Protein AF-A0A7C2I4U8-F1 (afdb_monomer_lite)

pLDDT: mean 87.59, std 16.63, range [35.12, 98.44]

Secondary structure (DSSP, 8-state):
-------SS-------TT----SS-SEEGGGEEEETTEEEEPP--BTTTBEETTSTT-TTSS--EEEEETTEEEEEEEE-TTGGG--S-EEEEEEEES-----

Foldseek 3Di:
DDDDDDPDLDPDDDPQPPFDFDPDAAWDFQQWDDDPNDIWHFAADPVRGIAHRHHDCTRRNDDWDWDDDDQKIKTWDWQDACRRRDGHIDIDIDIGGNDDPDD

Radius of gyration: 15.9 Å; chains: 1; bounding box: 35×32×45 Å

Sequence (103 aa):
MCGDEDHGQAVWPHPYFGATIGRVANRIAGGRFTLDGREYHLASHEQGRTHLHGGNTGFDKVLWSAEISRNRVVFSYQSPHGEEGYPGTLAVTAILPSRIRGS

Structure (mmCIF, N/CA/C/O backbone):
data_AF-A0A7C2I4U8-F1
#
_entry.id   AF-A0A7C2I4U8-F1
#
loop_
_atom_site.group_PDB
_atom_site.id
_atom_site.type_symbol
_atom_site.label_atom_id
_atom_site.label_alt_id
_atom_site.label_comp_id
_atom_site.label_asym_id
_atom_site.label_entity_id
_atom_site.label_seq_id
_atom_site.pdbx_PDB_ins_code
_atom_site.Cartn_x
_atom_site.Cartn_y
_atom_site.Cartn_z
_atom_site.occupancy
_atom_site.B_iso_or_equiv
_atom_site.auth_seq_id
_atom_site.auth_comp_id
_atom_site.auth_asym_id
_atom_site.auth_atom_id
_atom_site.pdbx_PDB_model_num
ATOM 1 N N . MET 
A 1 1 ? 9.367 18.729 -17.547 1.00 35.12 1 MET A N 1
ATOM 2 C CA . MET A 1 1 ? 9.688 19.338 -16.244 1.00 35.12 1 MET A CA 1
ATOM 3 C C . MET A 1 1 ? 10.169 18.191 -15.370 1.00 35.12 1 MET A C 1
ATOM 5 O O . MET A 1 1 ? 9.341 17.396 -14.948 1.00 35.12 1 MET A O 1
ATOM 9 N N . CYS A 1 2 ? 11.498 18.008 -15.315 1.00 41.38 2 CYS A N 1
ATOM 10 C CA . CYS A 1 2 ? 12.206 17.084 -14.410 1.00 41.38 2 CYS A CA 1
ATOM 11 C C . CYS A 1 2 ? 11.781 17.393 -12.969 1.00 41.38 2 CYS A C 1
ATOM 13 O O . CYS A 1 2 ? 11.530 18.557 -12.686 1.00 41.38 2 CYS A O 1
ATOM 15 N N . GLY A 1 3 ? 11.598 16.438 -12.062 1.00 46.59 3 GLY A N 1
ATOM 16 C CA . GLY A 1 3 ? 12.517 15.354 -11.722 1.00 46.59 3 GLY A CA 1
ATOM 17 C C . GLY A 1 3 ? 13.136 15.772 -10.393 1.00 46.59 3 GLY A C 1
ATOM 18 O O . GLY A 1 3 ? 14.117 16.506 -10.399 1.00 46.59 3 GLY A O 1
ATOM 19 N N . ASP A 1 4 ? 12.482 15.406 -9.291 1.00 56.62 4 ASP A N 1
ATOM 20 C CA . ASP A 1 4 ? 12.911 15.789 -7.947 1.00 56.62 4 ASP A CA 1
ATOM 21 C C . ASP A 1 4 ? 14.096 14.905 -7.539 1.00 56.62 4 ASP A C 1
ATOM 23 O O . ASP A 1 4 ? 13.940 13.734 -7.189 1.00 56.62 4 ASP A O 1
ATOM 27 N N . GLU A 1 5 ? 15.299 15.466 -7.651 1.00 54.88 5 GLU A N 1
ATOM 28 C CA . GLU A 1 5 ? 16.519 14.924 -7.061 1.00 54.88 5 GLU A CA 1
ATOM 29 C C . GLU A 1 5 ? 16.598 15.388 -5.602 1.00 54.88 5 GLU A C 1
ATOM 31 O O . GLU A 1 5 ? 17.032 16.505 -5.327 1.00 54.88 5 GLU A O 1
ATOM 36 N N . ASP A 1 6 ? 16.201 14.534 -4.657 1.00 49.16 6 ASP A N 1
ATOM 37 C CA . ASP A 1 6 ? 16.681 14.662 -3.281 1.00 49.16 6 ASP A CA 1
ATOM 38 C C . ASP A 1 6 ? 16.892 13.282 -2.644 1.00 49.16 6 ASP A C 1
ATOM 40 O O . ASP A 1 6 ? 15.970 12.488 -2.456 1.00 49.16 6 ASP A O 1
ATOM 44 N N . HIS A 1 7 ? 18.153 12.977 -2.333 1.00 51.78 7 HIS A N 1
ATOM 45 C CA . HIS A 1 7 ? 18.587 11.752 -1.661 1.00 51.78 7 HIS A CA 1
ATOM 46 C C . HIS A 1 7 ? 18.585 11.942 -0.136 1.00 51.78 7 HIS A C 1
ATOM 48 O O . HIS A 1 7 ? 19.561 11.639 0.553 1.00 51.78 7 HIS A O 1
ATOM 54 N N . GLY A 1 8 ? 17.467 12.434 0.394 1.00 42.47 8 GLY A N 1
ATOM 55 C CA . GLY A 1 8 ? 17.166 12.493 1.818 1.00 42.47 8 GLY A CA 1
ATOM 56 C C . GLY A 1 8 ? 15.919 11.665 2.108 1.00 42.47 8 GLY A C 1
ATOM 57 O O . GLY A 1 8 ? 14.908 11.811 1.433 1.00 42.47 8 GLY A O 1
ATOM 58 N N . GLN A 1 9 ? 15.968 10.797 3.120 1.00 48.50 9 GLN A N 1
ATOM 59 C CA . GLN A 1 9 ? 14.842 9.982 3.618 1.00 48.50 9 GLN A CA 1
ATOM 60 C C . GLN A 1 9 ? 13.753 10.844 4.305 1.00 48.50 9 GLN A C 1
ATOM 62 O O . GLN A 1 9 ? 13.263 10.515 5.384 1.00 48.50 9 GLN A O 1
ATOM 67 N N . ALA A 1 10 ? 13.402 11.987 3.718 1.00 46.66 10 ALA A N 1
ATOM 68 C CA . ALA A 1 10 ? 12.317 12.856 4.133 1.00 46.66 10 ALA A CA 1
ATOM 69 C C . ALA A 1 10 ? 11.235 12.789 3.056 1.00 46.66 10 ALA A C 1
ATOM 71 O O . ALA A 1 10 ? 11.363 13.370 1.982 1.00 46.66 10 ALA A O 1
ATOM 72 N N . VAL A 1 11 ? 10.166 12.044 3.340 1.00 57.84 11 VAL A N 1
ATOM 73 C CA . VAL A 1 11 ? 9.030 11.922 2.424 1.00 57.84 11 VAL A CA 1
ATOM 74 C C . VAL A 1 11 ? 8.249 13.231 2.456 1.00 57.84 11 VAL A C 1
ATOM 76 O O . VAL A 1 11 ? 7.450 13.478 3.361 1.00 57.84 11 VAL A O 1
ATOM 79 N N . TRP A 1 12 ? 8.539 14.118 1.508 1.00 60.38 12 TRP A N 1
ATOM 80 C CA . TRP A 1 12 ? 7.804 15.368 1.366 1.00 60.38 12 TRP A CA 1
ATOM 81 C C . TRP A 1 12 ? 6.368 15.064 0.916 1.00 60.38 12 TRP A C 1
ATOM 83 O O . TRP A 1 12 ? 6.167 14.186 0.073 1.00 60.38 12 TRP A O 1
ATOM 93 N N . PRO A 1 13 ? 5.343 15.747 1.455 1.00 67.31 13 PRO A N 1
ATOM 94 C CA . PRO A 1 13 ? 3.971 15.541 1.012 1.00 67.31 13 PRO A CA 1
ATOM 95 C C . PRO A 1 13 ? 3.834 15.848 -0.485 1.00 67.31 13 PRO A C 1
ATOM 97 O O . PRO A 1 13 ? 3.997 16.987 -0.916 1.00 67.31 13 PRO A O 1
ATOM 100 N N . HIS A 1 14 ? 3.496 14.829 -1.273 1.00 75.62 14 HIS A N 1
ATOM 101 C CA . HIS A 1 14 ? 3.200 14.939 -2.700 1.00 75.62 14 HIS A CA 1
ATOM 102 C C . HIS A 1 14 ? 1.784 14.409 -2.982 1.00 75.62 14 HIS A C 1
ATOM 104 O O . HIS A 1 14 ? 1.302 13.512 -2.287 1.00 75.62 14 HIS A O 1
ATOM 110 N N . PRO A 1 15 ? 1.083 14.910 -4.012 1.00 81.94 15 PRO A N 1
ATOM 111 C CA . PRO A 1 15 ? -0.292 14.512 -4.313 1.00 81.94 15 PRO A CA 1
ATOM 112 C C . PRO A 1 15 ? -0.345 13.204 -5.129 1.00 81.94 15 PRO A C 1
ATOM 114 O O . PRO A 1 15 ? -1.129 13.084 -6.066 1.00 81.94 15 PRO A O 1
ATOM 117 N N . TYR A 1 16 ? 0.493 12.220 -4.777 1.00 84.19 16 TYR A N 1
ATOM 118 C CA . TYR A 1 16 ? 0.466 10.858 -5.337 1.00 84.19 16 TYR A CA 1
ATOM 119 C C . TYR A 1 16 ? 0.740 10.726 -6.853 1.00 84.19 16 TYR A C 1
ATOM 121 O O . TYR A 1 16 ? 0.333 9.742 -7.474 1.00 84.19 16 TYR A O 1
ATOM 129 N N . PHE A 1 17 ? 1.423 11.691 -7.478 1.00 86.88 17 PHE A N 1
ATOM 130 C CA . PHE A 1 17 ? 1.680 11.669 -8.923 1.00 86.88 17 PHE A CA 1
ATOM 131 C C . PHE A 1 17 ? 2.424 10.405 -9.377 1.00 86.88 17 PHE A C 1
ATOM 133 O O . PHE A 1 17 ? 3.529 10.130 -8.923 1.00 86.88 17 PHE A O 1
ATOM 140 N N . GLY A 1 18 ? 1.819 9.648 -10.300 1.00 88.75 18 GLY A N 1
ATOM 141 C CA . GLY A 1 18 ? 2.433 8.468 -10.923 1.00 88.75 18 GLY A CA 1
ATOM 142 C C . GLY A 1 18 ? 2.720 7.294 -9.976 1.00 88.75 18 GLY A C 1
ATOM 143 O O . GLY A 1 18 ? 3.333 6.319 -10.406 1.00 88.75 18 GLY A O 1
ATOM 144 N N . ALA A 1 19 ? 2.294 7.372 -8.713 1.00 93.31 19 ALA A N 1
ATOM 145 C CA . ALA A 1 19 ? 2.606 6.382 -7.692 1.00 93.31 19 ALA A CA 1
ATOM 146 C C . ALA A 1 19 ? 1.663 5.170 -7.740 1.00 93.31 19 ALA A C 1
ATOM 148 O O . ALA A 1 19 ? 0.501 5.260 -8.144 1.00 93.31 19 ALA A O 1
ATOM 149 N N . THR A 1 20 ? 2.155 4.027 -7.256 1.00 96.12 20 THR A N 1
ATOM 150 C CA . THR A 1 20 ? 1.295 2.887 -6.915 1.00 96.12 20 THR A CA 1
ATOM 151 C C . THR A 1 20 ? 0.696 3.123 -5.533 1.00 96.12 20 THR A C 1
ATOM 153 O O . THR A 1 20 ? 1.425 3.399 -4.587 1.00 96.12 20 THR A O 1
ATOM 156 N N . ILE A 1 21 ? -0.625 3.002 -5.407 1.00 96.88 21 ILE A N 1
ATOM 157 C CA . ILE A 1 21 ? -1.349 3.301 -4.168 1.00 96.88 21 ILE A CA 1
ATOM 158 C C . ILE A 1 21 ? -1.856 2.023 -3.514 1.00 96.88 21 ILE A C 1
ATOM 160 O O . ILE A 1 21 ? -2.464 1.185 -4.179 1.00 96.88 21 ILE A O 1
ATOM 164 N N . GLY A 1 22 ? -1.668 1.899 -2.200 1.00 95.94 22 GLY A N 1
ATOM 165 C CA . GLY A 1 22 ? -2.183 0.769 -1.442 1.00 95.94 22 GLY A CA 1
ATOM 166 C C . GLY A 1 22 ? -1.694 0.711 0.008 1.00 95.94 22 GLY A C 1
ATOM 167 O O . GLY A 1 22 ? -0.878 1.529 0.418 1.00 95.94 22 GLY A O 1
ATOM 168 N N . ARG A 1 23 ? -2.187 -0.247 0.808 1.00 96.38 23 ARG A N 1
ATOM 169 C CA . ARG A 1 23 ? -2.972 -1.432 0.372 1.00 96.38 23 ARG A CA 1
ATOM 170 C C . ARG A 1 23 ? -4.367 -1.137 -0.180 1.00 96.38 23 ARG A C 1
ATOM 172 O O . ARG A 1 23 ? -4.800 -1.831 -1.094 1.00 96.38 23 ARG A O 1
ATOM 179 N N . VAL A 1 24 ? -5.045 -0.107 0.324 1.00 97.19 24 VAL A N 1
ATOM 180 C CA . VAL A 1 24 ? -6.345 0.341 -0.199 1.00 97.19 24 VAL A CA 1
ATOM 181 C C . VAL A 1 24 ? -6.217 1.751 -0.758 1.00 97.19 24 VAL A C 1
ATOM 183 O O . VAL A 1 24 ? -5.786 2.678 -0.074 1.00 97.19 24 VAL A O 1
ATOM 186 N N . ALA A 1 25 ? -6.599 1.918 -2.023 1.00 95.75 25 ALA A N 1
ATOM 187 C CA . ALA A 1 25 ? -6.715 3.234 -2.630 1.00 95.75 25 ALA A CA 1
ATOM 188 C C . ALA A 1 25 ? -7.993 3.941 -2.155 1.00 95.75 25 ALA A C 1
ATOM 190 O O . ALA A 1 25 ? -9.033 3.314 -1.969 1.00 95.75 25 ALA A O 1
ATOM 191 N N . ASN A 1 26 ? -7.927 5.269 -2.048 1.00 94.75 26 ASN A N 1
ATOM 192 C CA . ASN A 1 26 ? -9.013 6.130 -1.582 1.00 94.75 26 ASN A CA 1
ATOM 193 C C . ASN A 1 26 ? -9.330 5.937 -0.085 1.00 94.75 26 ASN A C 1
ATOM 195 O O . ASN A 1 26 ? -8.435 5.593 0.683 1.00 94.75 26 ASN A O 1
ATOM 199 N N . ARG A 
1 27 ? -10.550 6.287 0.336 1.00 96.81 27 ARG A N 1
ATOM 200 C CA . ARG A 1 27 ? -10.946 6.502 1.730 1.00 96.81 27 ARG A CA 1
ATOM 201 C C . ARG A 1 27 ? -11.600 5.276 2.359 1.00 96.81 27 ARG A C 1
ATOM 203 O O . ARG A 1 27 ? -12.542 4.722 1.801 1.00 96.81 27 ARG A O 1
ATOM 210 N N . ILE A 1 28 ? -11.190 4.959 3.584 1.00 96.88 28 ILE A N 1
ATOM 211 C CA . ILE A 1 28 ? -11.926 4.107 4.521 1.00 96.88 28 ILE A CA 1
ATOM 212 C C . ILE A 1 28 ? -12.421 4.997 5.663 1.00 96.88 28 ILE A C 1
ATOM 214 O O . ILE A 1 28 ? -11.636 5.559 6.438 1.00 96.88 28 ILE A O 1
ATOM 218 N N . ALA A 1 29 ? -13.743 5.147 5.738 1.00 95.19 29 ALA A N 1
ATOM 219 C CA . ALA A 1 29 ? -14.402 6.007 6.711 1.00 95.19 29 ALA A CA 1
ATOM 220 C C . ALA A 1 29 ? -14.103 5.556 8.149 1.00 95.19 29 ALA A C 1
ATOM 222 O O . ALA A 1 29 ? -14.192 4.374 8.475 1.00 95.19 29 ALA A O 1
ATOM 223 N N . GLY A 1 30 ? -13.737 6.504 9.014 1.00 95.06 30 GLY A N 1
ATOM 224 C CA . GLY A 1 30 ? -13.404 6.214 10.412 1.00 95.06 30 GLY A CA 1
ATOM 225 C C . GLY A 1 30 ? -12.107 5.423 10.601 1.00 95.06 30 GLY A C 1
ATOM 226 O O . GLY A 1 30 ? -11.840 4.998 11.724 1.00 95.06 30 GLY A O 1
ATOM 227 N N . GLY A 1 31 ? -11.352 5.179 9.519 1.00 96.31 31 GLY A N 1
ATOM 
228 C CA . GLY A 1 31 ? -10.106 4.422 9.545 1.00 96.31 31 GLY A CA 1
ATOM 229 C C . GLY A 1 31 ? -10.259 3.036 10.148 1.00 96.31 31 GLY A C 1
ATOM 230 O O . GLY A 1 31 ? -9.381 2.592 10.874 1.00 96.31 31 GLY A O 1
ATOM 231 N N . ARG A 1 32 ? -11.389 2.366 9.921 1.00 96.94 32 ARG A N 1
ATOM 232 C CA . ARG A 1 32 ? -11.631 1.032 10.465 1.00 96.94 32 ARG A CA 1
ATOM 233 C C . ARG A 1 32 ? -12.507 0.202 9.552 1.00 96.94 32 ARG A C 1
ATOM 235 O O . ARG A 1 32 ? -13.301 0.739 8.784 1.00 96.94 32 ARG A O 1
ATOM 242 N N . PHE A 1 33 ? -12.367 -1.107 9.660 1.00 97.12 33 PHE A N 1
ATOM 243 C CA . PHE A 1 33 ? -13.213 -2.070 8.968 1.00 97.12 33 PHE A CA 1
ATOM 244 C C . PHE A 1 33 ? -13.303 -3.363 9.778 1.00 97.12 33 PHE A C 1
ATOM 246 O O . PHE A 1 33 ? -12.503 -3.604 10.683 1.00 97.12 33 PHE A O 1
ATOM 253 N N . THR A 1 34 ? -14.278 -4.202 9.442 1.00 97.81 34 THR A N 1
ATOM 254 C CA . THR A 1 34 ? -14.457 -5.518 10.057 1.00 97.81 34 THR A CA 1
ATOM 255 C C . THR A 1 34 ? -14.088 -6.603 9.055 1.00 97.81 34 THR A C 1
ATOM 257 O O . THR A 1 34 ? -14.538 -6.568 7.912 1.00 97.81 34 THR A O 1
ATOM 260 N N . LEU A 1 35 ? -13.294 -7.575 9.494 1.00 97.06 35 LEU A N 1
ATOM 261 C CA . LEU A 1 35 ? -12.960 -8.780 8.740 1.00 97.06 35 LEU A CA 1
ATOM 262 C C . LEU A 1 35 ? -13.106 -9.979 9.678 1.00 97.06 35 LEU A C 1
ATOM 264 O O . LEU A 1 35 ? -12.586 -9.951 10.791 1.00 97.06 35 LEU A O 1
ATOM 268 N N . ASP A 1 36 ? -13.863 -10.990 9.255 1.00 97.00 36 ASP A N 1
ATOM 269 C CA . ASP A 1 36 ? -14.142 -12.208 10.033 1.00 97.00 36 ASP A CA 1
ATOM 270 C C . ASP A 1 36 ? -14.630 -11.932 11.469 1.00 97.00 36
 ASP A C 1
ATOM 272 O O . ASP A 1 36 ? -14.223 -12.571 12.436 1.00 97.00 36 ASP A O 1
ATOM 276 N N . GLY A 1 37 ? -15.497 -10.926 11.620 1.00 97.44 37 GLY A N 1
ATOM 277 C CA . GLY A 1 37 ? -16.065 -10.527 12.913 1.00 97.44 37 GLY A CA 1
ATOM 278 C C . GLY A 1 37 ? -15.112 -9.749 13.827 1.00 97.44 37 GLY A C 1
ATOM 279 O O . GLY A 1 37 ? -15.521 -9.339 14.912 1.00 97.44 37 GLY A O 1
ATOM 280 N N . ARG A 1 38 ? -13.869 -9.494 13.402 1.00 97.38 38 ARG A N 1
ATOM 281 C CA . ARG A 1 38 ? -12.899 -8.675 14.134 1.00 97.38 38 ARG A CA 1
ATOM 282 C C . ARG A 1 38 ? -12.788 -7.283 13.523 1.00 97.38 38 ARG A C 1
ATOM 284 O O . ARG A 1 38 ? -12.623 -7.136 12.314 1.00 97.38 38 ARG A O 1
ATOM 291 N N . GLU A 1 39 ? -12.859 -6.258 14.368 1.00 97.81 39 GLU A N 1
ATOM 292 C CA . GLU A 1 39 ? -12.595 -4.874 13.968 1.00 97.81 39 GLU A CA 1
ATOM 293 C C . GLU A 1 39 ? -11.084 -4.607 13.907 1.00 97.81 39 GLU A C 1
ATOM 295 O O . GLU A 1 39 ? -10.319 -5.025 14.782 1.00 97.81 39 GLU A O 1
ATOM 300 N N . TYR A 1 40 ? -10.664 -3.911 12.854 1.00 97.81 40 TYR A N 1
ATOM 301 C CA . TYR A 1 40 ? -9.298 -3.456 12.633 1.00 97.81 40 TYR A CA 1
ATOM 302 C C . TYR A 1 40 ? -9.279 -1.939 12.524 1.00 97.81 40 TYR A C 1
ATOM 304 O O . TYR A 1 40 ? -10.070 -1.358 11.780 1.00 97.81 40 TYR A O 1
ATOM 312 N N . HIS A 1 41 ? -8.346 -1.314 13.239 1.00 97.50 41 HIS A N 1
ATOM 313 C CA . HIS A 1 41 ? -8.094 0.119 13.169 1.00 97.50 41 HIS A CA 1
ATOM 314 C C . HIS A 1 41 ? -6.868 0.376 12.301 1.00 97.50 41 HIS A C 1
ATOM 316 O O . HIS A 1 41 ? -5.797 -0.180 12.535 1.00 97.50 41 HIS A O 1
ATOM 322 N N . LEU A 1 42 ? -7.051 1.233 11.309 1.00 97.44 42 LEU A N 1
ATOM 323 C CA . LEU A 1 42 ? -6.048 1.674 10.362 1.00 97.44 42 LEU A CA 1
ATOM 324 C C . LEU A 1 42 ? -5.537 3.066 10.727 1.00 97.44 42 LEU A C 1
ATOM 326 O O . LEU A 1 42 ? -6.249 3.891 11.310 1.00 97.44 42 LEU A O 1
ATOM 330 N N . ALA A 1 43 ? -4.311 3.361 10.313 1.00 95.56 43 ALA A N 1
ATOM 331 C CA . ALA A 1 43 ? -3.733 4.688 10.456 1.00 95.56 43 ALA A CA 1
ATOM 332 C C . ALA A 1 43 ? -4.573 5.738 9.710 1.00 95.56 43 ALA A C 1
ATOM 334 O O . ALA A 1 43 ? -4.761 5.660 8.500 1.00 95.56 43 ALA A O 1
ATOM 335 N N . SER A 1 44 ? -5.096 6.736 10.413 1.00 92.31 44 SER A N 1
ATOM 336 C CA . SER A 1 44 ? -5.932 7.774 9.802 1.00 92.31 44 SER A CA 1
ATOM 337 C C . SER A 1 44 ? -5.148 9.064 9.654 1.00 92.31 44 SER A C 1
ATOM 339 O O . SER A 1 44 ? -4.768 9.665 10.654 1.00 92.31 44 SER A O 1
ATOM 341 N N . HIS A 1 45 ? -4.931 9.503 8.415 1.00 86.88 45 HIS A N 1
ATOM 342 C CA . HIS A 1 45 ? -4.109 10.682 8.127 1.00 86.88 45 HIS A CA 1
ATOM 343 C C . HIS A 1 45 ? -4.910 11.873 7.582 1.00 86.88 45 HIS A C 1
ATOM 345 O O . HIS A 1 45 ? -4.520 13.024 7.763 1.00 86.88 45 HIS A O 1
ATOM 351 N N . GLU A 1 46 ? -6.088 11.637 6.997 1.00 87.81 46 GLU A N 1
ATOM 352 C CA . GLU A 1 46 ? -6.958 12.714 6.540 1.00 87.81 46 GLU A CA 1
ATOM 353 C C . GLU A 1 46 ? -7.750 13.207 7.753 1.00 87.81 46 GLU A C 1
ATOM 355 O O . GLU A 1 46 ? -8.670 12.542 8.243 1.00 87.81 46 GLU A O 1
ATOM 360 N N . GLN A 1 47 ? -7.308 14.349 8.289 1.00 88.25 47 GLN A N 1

================

Directions: Your answer should be the lines of the listing above between the line holding "ATOM 54 N N" and the line holding "ATOM 101 C CA", inclusive, restated word for word and alone.

Reply to the task:
ATOM 54 N N . GLY A 1 8 ? 17.467 12.434 0.394 1.00 42.47 8 GLY A N 1
ATOM 55 C CA . GLY A 1 8 ? 17.166 12.493 1.818 1.00 42.47 8 GLY A CA 1
ATOM 56 C C . GLY A 1 8 ? 15.919 11.665 2.108 1.00 42.47 8 GLY A C 1
ATOM 57 O O . GLY A 1 8 ? 14.908 11.811 1.433 1.00 42.47 8 GLY A O 1
ATOM 58 N N . GLN A 1 9 ? 15.968 10.797 3.120 1.00 48.50 9 GLN A N 1
ATOM 59 C CA . GLN A 1 9 ? 14.842 9.982 3.618 1.00 48.50 9 GLN A CA 1
ATOM 60 C C . GLN A 1 9 ? 13.753 10.844 4.305 1.00 48.50 9 GLN A C 1
ATOM 62 O O . GLN A 1 9 ? 13.263 10.515 5.384 1.00 48.50 9 GLN A O 1
ATOM 67 N N . ALA A 1 10 ? 13.402 11.987 3.718 1.00 46.66 10 ALA A N 1
ATOM 68 C CA . ALA A 1 10 ? 12.317 12.856 4.133 1.00 46.66 10 ALA A CA 1
ATOM 69 C C . ALA A 1 10 ? 11.235 12.789 3.056 1.00 46.66 10 ALA A C 1
ATOM 71 O O . ALA A 1 10 ? 11.363 13.370 1.982 1.00 46.66 10 ALA A O 1
ATOM 72 N N . VAL A 1 11 ? 10.166 12.044 3.340 1.00 57.84 11 VAL A N 1
ATOM 73 C CA . VAL A 1 11 ? 9.030 11.922 2.424 1.00 57.84 11 VAL A CA 1
ATOM 74 C C . VAL A 1 11 ? 8.249 13.231 2.456 1.00 57.84 11 VAL A C 1
ATOM 76 O O . VAL A 1 11 ? 7.450 13.478 3.361 1.00 57.84 11 VAL A O 1
ATOM 79 N N . TRP A 1 12 ? 8.539 14.118 1.508 1.00 60.38 12 TRP A N 1
ATOM 80 C CA . TRP A 1 12 ? 7.804 15.368 1.366 1.00 60.38 12 TRP A CA 1
ATOM 81 C C . TRP A 1 12 ? 6.368 15.064 0.916 1.00 60.38 12 TRP A C 1
ATOM 83 O O . TRP A 1 12 ? 6.167 14.186 0.073 1.00 60.38 12 TRP A O 1
ATOM 93 N N . PRO A 1 13 ? 5.343 15.747 1.455 1.00 67.31 13 PRO A N 1
ATOM 94 C CA . PRO A 1 13 ? 3.971 15.541 1.012 1.00 67.31 13 PRO A CA 1
ATOM 95 C C . PRO A 1 13 ? 3.834 15.848 -0.485 1.00 67.31 13 PRO A C 1
ATOM 97 O O . PRO A 1 13 ? 3.997 16.987 -0.916 1.00 67.31 13 PRO A O 1
ATOM 100 N N . HIS A 1 14 ? 3.496 14.829 -1.273 1.00 75.62 14 HIS A N 1
ATOM 101 C CA . HIS A 1 14 ? 3.200 14.939 -2.700 1.00 75.62 14 HIS A CA 1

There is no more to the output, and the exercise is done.